At a certain point in our lives, the question shifts. It’s no longer “How do I get better at what I do?” It becomes “How do I make sense of everything I’ve done?”
In my work as an executive coach, I often ask people — especially those in the middle or later stages of their higher education careers — one simple question:
What would it take for you to become a wisdom worker?
It usually lands. Not because people have a ready answer, but because they recognize something in it.
For many of us in campus careers, we’ve spent years developing what psychologists call fluid intelligence: learning, achieving, building, solving. We get good at things. We accumulate knowledge. We move forward. We advance.
But over time, something else becomes available to us. A different kind of intelligence.
One that isn’t about adding more, but about integrating what’s already there.
Our experiences.
Our successes and disappointments.
The roles we’ve held.
The moments that shaped us.
This is where wisdom begins — not as a function of age or title, but as a function of connection. The ability to make meaning from the full arc of our lives.
And yet, wisdom doesn’t just appear. It has to be accessed.
In the closing chapters of my book, I describe six pillars that help bring that wisdom into focus — three that shape who we are, and three that shape how we show up in the world.
The first three are deeply internal:
Presence.
The ability to be fully with the moment and with the person right in front of you. Not distracted, not performing, not rushing ahead. Just there. It sounds simple, but it’s increasingly rare. And unforgettable when we experience it.
Perspective.
The discipline of seeing beyond our first reaction. To step back, widen the lens, and consider that there may be multiple ways to understand what’s happening. Wisdom lives in the pause between stimulus and response.
Equanimity.
The steadiness to navigate highs and lows without being defined by either. To stay grounded in the midst of uncertainty, disappointment, or change—and to keep moving forward with clarity.
These are not traits we perform. They’re foundations we stand on.
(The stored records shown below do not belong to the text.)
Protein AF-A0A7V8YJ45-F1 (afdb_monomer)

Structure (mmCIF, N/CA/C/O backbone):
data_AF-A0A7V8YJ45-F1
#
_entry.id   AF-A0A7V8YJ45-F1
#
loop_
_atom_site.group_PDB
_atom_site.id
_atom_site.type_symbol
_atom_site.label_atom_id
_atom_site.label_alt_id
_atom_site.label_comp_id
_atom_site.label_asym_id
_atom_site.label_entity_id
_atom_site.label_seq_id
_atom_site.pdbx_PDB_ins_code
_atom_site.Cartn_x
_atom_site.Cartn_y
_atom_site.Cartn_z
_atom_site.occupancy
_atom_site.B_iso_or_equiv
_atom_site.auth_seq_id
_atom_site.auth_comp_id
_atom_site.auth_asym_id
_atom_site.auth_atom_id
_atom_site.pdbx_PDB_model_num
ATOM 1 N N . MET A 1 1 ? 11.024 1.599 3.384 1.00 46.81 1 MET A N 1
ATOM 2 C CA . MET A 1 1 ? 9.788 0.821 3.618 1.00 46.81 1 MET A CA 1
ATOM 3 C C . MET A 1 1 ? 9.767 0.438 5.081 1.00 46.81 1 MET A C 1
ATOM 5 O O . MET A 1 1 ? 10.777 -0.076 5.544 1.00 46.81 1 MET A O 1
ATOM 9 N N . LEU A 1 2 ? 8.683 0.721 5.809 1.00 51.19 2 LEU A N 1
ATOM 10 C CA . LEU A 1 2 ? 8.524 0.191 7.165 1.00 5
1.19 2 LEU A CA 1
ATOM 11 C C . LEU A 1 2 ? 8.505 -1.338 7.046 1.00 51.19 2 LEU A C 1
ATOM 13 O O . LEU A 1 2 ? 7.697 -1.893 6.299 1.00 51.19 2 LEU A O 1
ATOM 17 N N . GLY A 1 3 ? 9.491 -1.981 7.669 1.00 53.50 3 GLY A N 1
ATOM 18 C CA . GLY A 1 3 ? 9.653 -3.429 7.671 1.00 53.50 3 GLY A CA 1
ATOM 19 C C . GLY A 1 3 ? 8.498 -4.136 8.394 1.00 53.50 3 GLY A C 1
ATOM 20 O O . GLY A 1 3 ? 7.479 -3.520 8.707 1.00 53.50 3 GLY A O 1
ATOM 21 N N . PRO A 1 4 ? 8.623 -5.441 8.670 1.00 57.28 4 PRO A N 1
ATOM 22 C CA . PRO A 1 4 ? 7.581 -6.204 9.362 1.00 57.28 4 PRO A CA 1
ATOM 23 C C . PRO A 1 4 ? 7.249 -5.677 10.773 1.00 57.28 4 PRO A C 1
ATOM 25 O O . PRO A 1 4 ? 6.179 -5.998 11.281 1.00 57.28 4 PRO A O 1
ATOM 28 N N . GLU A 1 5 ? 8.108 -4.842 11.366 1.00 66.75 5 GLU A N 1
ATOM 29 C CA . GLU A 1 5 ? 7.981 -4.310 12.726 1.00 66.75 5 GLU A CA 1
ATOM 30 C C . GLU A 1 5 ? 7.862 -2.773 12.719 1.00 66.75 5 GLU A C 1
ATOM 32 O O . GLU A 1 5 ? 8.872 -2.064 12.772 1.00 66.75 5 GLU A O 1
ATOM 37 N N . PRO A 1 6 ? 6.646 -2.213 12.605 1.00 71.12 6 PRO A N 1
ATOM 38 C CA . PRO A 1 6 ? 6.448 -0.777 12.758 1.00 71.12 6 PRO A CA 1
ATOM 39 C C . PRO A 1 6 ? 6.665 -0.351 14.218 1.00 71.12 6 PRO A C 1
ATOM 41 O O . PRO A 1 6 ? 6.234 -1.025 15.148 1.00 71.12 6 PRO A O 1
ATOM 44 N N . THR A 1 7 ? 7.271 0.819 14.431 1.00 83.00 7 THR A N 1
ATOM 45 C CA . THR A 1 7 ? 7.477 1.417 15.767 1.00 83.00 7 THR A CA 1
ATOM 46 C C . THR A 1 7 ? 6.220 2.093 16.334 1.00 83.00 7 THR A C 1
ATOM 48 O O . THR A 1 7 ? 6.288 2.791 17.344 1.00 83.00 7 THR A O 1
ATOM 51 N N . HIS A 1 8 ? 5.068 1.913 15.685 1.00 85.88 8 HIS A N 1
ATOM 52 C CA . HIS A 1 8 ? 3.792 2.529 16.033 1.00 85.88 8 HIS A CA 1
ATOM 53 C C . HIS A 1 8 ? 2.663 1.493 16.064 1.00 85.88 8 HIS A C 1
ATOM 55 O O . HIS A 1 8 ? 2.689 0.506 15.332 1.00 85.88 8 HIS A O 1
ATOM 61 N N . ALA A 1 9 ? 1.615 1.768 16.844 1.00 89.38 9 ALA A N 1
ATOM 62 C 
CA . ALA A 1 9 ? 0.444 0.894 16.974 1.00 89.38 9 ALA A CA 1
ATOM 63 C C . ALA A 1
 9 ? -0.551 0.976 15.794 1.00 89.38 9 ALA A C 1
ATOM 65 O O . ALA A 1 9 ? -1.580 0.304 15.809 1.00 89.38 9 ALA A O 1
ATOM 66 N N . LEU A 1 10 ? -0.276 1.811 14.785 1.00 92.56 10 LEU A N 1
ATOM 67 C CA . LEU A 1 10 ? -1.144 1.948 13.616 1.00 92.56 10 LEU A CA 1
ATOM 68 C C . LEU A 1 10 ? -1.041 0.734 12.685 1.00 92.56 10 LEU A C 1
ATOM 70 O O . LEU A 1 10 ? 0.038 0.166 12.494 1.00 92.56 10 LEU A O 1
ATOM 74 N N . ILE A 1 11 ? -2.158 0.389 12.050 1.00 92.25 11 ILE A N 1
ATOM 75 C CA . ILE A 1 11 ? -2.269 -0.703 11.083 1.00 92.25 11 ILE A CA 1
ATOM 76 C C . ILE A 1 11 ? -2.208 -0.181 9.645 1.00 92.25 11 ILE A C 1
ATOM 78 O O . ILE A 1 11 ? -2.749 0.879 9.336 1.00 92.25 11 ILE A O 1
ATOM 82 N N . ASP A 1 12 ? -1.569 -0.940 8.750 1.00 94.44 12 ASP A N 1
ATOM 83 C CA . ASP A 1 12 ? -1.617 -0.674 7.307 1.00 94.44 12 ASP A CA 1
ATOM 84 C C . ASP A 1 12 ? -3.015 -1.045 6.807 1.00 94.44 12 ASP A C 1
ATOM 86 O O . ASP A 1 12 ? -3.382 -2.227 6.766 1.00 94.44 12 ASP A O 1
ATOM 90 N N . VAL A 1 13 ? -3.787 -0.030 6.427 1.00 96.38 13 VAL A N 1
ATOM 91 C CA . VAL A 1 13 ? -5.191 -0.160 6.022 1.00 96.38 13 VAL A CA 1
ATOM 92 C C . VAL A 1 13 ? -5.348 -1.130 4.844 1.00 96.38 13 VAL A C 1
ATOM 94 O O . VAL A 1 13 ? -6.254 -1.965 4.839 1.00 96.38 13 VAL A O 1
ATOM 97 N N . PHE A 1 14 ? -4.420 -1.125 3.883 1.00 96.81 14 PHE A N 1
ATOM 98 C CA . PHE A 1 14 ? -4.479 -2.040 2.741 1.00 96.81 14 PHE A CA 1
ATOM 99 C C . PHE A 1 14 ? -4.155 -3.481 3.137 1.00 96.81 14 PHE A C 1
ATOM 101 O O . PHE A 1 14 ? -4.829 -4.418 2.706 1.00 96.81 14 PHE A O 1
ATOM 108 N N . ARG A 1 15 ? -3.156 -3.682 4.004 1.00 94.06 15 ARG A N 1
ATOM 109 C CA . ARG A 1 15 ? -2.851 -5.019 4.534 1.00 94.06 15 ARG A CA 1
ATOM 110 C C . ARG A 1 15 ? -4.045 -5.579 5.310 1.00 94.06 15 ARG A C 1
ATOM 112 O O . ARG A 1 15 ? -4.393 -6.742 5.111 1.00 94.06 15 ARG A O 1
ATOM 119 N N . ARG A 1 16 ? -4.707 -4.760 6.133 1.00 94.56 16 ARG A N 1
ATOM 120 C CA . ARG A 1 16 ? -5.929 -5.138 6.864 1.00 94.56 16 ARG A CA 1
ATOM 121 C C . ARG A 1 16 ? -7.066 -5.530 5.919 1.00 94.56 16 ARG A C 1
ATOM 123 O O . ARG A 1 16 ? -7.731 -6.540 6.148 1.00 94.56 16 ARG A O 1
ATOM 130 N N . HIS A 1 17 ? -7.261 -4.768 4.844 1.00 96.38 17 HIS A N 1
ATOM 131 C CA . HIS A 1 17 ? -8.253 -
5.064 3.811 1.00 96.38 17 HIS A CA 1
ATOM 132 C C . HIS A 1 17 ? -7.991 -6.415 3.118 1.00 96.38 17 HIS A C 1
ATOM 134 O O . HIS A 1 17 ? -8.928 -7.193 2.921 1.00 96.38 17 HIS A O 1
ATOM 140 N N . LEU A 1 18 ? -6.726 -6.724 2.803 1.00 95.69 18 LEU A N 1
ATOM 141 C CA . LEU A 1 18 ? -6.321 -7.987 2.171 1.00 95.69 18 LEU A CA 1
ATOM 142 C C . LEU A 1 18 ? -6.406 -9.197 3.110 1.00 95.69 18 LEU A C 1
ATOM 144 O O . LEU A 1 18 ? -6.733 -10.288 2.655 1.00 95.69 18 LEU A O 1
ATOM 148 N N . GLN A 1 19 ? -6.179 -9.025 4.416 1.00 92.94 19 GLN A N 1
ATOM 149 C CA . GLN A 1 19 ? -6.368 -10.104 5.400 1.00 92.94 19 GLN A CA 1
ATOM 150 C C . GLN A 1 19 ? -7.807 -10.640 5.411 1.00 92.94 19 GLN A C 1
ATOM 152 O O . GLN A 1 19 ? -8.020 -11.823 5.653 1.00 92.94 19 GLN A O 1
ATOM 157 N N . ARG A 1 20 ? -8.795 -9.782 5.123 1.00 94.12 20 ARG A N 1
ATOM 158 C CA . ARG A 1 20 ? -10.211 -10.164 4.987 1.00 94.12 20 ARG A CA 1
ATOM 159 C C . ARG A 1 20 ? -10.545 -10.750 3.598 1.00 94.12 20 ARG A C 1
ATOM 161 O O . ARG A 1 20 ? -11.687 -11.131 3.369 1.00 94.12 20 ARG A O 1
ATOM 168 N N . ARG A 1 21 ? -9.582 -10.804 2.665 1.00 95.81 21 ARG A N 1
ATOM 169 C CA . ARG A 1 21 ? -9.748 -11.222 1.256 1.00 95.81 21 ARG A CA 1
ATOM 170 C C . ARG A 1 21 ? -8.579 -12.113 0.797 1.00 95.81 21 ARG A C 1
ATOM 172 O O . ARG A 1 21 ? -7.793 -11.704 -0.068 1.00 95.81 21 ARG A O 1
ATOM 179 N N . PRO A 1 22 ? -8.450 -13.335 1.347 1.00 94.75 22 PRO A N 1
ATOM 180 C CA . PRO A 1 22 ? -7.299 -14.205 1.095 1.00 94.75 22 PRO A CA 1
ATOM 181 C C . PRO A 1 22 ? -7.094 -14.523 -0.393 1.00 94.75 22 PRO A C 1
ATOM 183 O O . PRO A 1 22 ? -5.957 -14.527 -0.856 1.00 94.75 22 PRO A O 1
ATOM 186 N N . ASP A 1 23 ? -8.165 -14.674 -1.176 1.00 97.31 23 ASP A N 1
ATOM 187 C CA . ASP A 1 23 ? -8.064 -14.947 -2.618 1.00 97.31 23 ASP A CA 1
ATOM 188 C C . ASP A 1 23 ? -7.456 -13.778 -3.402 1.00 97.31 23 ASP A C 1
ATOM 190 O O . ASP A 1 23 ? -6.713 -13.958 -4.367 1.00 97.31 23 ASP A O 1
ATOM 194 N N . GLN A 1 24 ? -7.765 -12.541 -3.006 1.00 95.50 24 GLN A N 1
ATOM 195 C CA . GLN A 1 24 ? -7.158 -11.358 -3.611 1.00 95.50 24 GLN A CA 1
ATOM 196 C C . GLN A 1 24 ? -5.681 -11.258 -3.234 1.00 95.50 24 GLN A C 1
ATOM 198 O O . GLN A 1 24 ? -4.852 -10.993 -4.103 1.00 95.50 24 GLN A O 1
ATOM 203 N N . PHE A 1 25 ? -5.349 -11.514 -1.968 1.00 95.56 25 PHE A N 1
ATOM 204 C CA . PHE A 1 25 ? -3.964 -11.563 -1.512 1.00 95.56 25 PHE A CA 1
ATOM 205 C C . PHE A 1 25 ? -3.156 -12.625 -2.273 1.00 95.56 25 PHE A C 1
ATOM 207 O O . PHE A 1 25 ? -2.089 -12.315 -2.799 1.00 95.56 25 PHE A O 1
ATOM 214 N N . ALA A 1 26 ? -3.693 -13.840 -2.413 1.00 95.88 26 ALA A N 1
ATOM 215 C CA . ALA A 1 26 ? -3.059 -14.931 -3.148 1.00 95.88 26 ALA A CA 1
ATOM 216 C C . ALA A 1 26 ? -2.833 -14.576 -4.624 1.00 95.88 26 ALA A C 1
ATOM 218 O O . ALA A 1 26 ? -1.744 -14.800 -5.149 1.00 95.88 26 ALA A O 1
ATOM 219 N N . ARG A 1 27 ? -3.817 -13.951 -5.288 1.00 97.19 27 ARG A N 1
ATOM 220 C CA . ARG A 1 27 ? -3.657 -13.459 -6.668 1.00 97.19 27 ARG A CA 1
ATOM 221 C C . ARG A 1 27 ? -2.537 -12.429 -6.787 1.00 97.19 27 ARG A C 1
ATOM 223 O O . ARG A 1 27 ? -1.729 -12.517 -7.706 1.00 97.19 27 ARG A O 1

But wisdom doesn’t stop there.
It becomes visible in how we move through the world.
Elasticity.
A willingness to keep growing, even when we no longer have to. To say yes to new challenges, to stretch beyond what’s comfortable, to resist the quiet drift into stagnation.
Belonging.
The ability to make others feel seen, valued, and at home. Not as a strategy, but as a way of being. The leaders — and people — we remember most are often those who made us feel like we mattered.
Generativity.
Perhaps the most powerful of all. The shift from focusing on our own success to investing in what comes next. Creating opportunities, building systems, mentoring others — not for recognition, but because it’s time.
What strikes me most after years of this work is this: Wisdom is not a private achievement. It’s something that is felt by others.
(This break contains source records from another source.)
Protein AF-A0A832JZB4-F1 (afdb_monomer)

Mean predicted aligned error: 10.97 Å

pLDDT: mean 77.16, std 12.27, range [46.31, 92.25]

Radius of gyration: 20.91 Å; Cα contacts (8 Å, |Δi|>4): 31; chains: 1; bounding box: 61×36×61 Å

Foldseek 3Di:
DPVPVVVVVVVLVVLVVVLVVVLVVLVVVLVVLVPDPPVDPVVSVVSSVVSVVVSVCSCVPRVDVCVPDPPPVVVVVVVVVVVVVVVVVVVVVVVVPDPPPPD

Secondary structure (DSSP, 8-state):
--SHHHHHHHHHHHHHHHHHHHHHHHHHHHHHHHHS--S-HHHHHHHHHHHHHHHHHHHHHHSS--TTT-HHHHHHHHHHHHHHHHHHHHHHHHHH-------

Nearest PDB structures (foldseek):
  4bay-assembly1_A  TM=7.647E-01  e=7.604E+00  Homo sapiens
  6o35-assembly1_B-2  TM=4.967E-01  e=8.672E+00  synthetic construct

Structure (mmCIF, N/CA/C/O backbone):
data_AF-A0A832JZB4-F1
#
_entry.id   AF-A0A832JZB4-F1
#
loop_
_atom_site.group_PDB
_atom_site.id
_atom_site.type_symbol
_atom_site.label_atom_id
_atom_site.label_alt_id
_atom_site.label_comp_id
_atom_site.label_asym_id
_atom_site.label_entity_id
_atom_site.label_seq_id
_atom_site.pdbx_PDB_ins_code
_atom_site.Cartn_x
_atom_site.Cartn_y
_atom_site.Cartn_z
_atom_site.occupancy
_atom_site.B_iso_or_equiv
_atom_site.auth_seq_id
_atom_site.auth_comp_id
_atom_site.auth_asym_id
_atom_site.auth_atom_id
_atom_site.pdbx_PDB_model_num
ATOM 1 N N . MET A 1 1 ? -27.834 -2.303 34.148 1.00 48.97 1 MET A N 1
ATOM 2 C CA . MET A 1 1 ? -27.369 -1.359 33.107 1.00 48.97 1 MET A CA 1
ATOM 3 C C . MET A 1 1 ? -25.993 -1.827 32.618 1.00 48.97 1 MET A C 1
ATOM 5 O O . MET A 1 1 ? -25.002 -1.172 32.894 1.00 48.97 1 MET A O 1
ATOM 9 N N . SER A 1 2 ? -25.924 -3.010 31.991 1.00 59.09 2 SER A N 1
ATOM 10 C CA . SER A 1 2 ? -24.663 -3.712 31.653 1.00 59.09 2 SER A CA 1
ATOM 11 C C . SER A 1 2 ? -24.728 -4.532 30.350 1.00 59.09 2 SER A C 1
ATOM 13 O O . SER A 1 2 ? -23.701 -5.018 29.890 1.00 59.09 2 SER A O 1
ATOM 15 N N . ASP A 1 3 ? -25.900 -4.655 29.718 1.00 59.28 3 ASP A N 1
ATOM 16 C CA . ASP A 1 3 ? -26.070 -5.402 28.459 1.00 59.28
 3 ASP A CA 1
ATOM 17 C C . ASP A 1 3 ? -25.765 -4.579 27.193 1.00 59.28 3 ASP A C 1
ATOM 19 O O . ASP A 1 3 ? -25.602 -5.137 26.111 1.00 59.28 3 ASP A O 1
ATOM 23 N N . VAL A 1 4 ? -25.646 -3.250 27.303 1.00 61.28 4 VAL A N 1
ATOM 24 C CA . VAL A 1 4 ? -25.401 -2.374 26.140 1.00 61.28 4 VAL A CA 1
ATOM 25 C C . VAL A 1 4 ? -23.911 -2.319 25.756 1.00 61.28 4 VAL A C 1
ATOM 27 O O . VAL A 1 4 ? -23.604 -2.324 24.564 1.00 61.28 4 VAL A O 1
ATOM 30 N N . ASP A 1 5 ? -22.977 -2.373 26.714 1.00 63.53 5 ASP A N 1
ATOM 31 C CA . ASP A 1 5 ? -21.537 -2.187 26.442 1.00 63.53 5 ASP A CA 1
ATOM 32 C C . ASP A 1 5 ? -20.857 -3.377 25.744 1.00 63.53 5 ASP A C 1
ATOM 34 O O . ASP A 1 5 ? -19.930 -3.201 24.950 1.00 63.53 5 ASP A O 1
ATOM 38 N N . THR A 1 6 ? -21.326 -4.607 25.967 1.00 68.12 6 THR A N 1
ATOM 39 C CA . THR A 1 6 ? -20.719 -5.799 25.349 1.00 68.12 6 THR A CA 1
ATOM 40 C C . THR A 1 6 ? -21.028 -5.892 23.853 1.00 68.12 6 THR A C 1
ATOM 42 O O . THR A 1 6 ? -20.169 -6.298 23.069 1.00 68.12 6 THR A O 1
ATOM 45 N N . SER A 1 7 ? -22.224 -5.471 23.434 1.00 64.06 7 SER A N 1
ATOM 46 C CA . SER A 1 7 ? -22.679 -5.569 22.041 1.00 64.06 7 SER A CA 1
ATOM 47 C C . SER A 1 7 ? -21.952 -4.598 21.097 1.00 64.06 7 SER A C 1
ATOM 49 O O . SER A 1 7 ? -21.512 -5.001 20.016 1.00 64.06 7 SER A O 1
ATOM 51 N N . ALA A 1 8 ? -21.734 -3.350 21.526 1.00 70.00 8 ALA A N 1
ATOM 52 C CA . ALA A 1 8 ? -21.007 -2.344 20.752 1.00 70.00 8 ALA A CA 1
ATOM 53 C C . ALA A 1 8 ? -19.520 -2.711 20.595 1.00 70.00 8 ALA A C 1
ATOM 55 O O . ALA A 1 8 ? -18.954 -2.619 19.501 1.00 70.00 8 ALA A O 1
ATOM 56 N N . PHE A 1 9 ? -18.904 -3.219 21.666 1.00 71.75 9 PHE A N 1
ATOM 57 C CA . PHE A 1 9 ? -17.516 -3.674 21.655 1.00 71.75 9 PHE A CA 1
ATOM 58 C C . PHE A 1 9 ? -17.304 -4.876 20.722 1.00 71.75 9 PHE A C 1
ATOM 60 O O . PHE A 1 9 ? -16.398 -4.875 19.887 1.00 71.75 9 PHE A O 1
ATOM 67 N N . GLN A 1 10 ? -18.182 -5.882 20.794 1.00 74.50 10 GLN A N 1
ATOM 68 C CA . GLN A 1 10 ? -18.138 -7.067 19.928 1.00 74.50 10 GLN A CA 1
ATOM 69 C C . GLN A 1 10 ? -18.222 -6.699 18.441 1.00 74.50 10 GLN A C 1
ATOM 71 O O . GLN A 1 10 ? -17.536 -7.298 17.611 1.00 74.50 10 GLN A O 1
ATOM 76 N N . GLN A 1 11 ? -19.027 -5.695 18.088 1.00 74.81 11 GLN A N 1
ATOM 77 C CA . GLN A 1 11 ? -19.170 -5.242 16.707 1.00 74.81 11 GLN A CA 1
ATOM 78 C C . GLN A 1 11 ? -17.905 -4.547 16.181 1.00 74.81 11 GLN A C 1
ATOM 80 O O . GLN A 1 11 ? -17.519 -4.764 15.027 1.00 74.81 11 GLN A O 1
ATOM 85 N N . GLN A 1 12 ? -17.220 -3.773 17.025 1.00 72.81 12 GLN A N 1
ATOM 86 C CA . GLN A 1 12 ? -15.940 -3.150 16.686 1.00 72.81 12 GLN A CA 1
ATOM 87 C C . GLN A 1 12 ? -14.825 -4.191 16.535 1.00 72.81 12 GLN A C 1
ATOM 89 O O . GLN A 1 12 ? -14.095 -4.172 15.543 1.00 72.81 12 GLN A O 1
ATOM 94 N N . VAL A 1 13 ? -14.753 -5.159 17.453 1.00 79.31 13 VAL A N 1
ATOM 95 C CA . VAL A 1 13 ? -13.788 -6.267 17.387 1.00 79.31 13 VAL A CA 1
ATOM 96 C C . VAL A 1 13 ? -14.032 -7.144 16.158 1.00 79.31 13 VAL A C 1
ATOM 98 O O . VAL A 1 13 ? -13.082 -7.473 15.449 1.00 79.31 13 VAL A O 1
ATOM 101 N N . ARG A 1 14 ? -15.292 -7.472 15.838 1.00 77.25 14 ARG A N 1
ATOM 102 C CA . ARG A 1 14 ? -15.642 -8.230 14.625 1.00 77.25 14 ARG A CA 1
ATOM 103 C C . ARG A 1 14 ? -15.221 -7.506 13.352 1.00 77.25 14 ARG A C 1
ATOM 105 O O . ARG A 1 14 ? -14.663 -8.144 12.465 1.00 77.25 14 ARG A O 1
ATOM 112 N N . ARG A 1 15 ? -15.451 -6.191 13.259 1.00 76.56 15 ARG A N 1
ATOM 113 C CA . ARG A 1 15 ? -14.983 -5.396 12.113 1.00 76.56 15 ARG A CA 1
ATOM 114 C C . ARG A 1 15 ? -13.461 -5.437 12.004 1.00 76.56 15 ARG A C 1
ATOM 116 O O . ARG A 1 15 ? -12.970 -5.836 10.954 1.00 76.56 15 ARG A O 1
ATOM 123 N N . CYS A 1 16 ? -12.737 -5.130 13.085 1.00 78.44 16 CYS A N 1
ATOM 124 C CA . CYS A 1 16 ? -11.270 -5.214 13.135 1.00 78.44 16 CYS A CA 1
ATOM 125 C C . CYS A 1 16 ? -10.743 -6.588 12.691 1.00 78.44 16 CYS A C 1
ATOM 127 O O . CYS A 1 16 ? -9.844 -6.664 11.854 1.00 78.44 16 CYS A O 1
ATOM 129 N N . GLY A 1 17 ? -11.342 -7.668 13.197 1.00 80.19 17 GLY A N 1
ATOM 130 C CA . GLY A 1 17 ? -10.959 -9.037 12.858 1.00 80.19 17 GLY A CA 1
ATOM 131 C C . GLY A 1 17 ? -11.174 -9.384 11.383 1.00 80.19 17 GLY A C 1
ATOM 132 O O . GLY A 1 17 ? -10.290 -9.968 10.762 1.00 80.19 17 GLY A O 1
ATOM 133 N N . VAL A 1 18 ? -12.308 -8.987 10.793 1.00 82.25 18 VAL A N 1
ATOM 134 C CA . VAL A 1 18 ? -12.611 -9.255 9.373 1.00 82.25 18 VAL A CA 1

It shows up in the tone we set — in conversations, in relationships, in how we handle complexity, and in how we treat people when it matters most.
Long after roles end and titles fade, that tone remains.
Which raises a different kind of question for all of us, regardless of where we are in our lives or careers:
Not “What have I accomplished?”
But “What did it feel like to be around me?”
Because in the end, that may be the clearest expression of the wisdom we’ve worked so hard to earn. And the legacy we continue to shape.